## Exercise brief:
From the data below, set down exactly the lines between the one holding "ATOM 98 C C" and the one holding "ATOM 108 O O", inclusive, and no others.

(Dataset entries)

•••••

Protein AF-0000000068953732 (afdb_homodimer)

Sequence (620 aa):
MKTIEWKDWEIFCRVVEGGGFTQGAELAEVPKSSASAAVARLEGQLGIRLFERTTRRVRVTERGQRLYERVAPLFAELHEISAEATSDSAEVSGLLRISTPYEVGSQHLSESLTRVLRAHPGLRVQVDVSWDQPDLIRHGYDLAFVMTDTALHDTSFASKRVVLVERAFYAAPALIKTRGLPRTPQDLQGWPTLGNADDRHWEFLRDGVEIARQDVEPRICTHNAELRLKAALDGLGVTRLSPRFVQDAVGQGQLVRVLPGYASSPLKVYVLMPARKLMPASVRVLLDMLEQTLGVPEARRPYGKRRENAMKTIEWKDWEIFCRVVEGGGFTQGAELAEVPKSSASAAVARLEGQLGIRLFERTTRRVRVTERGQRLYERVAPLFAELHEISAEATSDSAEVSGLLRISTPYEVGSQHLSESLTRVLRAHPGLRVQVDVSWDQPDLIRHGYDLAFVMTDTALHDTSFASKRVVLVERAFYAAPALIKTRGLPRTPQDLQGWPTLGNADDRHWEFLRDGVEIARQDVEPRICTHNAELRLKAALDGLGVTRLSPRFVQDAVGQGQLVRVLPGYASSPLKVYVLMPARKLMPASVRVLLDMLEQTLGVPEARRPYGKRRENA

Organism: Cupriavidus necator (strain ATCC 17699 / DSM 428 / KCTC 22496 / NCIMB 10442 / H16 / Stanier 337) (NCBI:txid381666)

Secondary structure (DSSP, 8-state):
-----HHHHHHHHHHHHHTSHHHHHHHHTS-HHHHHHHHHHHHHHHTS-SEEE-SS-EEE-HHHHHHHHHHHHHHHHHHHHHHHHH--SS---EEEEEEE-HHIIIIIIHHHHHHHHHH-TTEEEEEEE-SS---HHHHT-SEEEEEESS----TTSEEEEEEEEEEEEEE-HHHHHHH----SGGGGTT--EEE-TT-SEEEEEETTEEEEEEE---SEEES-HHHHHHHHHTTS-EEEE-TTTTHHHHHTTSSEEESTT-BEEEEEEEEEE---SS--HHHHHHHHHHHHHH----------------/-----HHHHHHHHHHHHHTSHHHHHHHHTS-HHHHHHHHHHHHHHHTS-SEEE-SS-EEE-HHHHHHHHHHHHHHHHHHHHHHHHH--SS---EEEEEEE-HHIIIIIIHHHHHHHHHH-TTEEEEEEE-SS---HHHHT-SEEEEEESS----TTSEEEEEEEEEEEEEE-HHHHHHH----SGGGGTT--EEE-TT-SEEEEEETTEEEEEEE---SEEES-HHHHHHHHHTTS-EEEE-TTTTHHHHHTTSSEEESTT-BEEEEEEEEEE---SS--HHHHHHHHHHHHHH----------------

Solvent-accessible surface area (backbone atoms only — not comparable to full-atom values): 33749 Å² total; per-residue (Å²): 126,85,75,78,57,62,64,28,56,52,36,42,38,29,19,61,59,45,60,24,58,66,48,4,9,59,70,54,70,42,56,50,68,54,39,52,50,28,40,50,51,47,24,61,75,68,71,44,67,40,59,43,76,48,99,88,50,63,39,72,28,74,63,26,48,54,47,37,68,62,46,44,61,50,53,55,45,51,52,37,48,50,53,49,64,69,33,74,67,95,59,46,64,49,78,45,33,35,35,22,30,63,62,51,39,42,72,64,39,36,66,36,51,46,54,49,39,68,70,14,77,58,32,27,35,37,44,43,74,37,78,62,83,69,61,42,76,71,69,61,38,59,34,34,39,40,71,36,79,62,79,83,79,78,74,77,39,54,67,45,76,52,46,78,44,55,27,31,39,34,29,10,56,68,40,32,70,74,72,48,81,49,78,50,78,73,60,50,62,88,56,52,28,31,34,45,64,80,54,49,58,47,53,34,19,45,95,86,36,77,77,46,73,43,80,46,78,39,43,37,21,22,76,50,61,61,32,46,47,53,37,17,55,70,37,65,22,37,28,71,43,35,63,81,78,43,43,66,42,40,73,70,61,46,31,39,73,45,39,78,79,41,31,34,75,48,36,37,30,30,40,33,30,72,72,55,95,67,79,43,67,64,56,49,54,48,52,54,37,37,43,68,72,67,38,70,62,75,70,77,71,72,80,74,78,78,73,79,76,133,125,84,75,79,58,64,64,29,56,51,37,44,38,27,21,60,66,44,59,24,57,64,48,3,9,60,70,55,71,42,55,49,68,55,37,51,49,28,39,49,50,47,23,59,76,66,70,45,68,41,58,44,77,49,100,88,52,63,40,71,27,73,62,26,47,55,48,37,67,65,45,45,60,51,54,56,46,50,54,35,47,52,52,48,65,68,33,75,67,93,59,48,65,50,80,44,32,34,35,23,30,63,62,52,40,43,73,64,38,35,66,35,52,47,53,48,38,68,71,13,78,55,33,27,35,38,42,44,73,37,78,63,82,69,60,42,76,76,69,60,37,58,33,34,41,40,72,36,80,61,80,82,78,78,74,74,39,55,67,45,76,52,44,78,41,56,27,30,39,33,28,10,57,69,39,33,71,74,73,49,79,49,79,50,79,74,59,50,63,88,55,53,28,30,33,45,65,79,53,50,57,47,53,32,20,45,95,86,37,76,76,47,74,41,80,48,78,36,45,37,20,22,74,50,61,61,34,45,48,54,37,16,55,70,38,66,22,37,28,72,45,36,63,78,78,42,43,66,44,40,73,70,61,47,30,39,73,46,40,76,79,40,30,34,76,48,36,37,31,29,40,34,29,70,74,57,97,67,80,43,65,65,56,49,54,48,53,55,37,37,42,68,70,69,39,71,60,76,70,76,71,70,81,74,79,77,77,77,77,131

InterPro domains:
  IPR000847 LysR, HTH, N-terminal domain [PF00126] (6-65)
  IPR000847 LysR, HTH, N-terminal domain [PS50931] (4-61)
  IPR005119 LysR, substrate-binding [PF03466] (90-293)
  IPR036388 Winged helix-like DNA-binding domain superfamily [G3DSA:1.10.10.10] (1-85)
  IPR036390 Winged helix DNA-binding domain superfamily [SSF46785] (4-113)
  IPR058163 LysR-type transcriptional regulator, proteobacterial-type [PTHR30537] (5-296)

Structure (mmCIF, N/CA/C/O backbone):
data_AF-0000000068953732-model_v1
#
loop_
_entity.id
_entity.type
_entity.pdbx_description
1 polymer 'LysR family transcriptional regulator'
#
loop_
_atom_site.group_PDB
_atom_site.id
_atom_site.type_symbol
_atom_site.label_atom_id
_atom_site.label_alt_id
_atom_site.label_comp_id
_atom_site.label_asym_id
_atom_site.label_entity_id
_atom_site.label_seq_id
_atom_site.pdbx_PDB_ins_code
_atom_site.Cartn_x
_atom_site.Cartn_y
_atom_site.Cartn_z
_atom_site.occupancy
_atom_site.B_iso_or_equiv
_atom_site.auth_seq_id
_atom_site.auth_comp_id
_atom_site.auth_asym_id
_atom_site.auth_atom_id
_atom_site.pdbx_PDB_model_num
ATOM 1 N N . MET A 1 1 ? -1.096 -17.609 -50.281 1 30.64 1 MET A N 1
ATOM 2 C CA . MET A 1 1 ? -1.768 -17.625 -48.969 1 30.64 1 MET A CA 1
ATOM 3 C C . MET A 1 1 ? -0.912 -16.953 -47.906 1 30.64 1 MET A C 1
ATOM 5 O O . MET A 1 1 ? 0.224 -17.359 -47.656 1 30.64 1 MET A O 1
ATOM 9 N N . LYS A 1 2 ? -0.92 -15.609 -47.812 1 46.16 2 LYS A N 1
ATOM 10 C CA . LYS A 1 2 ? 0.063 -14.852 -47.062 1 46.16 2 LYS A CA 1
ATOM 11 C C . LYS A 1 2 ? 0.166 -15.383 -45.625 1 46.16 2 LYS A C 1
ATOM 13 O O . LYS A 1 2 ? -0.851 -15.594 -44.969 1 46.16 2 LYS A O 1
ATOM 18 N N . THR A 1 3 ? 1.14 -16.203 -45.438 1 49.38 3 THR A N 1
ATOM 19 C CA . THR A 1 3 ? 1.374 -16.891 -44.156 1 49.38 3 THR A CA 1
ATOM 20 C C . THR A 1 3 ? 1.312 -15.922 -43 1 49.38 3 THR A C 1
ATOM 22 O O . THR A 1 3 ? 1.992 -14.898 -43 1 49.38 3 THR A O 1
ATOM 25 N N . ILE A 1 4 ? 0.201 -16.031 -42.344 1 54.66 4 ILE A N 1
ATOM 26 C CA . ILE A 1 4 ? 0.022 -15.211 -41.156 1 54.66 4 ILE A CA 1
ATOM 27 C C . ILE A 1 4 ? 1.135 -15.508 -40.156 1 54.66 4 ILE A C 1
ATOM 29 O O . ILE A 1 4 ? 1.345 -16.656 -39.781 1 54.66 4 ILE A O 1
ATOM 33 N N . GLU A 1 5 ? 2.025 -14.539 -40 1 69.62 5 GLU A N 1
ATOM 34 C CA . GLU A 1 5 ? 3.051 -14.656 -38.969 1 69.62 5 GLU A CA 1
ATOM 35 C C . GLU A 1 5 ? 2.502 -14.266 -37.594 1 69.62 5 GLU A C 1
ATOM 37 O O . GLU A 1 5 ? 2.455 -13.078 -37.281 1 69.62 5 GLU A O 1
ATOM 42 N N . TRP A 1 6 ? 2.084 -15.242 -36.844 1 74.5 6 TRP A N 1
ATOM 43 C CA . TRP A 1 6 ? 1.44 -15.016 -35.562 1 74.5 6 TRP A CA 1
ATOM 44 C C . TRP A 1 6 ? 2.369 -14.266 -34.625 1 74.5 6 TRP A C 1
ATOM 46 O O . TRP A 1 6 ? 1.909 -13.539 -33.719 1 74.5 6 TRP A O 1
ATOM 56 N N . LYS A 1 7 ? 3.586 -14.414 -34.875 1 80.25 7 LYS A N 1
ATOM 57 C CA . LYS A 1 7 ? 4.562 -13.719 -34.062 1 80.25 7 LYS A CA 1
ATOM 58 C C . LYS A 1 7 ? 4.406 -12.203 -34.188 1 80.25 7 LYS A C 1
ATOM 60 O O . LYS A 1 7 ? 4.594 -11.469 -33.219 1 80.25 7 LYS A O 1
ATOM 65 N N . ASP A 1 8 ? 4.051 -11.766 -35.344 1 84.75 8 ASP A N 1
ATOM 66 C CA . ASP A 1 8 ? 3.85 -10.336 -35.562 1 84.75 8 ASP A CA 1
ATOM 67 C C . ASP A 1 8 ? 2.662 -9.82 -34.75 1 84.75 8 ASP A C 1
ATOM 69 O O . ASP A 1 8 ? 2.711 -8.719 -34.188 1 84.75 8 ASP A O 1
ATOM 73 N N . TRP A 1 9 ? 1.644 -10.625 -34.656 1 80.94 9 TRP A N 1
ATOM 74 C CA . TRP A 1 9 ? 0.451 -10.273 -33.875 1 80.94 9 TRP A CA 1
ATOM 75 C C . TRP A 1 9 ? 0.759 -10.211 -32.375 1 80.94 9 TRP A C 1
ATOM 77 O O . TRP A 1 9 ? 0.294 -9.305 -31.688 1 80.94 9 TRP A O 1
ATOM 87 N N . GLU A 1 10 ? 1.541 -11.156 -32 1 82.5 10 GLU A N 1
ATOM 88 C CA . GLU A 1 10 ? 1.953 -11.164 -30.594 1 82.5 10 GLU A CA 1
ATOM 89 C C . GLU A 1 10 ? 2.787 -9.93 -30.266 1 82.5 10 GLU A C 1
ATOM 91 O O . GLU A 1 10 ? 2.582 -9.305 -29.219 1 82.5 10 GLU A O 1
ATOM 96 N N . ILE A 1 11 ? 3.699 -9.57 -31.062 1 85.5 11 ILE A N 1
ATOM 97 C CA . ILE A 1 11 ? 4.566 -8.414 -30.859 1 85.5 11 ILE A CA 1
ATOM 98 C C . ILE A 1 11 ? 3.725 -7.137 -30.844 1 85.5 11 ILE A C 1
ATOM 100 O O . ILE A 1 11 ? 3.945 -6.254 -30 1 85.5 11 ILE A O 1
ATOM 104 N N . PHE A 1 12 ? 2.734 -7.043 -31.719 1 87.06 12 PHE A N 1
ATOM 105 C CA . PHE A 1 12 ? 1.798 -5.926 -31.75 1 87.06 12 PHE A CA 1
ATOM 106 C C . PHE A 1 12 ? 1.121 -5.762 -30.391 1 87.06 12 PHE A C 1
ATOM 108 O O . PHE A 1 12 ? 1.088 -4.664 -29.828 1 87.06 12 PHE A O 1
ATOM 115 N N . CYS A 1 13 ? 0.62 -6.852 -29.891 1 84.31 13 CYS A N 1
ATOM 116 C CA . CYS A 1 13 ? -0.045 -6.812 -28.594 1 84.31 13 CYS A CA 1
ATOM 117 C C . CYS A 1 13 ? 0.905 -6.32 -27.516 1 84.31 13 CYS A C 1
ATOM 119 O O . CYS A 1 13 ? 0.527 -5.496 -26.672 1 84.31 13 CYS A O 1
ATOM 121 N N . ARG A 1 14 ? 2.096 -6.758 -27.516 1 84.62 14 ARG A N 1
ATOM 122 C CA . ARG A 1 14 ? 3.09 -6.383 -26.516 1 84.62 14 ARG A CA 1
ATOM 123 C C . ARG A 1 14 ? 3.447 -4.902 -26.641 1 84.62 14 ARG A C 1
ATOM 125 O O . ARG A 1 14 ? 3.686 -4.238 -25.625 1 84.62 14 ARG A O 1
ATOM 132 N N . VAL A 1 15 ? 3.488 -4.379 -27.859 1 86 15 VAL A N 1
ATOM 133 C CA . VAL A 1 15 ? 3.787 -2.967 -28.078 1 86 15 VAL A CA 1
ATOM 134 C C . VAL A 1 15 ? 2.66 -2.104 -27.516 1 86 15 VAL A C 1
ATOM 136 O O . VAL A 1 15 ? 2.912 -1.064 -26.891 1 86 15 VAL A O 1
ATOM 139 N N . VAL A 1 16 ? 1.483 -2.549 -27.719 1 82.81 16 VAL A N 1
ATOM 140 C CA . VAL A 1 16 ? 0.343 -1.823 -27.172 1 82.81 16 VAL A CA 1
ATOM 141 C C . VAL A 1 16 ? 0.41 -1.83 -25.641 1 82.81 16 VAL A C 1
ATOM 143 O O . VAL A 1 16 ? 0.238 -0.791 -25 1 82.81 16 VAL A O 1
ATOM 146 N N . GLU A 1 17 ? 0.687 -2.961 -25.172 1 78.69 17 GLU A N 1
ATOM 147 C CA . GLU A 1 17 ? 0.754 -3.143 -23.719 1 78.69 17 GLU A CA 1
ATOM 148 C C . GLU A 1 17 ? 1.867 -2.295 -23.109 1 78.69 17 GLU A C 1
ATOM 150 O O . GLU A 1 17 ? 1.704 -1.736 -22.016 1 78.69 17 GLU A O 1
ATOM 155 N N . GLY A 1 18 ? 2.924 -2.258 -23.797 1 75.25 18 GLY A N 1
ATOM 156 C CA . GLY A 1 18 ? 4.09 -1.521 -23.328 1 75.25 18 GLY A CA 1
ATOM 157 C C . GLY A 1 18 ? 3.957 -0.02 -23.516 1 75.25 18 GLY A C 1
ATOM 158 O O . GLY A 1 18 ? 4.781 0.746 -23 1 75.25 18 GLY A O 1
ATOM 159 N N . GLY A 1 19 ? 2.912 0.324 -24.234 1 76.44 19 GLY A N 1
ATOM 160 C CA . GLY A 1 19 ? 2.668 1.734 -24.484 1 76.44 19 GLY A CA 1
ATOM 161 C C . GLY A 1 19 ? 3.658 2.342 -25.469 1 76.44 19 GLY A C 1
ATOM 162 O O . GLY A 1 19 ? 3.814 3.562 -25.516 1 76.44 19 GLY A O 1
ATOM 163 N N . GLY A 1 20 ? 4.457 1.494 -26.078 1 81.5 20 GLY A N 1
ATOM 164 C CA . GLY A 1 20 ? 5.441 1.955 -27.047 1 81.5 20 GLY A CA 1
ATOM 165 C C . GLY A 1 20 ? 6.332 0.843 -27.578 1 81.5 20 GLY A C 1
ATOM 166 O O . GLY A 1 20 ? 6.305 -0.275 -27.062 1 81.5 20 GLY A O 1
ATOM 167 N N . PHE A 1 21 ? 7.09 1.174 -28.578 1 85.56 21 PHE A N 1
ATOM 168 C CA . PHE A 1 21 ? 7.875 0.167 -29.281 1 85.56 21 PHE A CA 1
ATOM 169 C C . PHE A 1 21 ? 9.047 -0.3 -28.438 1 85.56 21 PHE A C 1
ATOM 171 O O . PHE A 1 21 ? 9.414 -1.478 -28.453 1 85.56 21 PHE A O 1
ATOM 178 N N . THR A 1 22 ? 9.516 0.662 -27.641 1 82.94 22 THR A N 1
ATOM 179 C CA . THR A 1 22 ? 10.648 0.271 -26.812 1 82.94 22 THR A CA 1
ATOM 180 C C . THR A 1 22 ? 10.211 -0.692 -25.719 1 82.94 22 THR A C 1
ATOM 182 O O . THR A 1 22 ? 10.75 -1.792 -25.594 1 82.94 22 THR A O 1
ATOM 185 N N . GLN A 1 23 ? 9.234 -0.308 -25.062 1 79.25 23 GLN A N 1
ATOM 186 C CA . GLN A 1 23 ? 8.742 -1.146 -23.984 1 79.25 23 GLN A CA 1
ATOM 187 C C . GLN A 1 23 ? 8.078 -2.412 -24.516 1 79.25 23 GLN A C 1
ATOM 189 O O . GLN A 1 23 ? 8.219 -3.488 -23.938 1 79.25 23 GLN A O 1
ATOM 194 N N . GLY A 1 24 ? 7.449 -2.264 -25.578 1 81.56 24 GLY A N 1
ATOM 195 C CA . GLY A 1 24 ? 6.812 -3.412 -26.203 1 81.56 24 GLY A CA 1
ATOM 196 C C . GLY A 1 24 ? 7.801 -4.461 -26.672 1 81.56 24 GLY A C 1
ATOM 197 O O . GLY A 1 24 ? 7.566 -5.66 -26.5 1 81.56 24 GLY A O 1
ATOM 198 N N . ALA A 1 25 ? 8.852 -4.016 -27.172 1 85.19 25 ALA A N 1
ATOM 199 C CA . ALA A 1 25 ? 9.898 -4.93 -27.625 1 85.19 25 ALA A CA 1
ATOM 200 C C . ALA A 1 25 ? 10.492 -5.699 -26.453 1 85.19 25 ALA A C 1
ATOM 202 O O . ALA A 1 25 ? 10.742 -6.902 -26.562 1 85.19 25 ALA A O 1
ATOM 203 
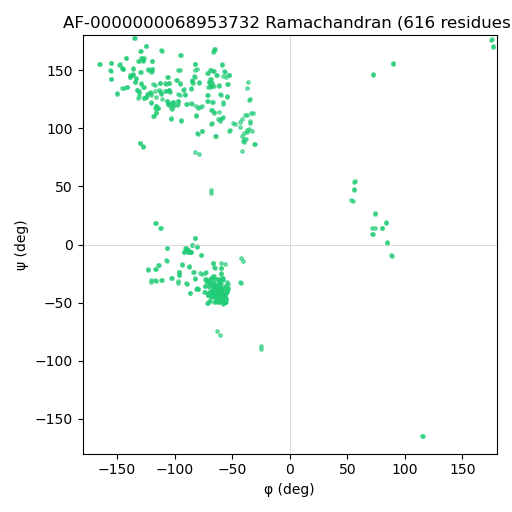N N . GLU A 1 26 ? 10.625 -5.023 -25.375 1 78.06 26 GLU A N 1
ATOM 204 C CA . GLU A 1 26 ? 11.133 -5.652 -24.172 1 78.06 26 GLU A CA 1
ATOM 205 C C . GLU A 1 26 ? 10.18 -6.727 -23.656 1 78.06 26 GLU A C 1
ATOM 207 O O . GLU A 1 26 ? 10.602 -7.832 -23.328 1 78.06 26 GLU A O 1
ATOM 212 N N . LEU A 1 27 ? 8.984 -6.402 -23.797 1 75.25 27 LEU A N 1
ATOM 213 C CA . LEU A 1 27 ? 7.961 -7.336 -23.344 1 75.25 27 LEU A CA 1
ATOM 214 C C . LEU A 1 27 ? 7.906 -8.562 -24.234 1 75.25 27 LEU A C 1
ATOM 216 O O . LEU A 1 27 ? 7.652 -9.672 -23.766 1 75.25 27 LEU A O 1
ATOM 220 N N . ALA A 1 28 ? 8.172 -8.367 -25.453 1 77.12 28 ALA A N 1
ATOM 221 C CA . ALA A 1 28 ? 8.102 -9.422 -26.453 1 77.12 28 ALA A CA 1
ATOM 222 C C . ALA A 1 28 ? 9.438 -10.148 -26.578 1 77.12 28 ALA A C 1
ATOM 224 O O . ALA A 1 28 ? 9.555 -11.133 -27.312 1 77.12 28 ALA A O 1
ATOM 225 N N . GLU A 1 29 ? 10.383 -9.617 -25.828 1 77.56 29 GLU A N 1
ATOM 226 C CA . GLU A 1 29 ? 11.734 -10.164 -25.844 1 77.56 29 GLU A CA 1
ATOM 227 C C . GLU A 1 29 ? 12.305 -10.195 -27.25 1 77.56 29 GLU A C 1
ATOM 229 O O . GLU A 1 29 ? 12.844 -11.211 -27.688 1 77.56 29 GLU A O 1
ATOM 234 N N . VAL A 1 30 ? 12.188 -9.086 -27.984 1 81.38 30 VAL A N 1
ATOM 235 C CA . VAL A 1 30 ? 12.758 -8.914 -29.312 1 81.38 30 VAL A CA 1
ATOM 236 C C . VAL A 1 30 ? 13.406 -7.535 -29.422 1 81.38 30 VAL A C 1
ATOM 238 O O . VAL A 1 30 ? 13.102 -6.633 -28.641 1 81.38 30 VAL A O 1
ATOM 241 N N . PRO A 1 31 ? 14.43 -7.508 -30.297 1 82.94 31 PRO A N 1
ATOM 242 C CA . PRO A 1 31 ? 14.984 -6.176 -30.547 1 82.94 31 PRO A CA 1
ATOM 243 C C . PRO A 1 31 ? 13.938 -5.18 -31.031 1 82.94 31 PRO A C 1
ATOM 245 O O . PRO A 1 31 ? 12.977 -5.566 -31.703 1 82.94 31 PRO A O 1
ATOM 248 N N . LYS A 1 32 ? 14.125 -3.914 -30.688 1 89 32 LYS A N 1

•••••

## Response below:
ATOM 98 C C . ILE A 1 11 ? 3.725 -7.137 -30.844 1 85.5 11 ILE A C 1
ATOM 100 O O . ILE A 1 11 ? 3.945 -6.254 -30 1 85.5 11 ILE A O 1
ATOM 104 N N . PHE A 1 12 ? 2.734 -7.043 -31.719 1 87.06 12 PHE A N 1
ATOM 105 C CA . PHE A 1 12 ? 1.798 -5.926 -31.75 1 87.06 12 PHE A CA 1
ATOM 106 C C . PHE A 1 12 ? 1.121 -5.762 -30.391 1 87.06 12 PHE A C 1
ATOM 108 O O . PHE A 1 12 ? 1.088 -4.664 -29.828 1 87.06 12 PHE A O 1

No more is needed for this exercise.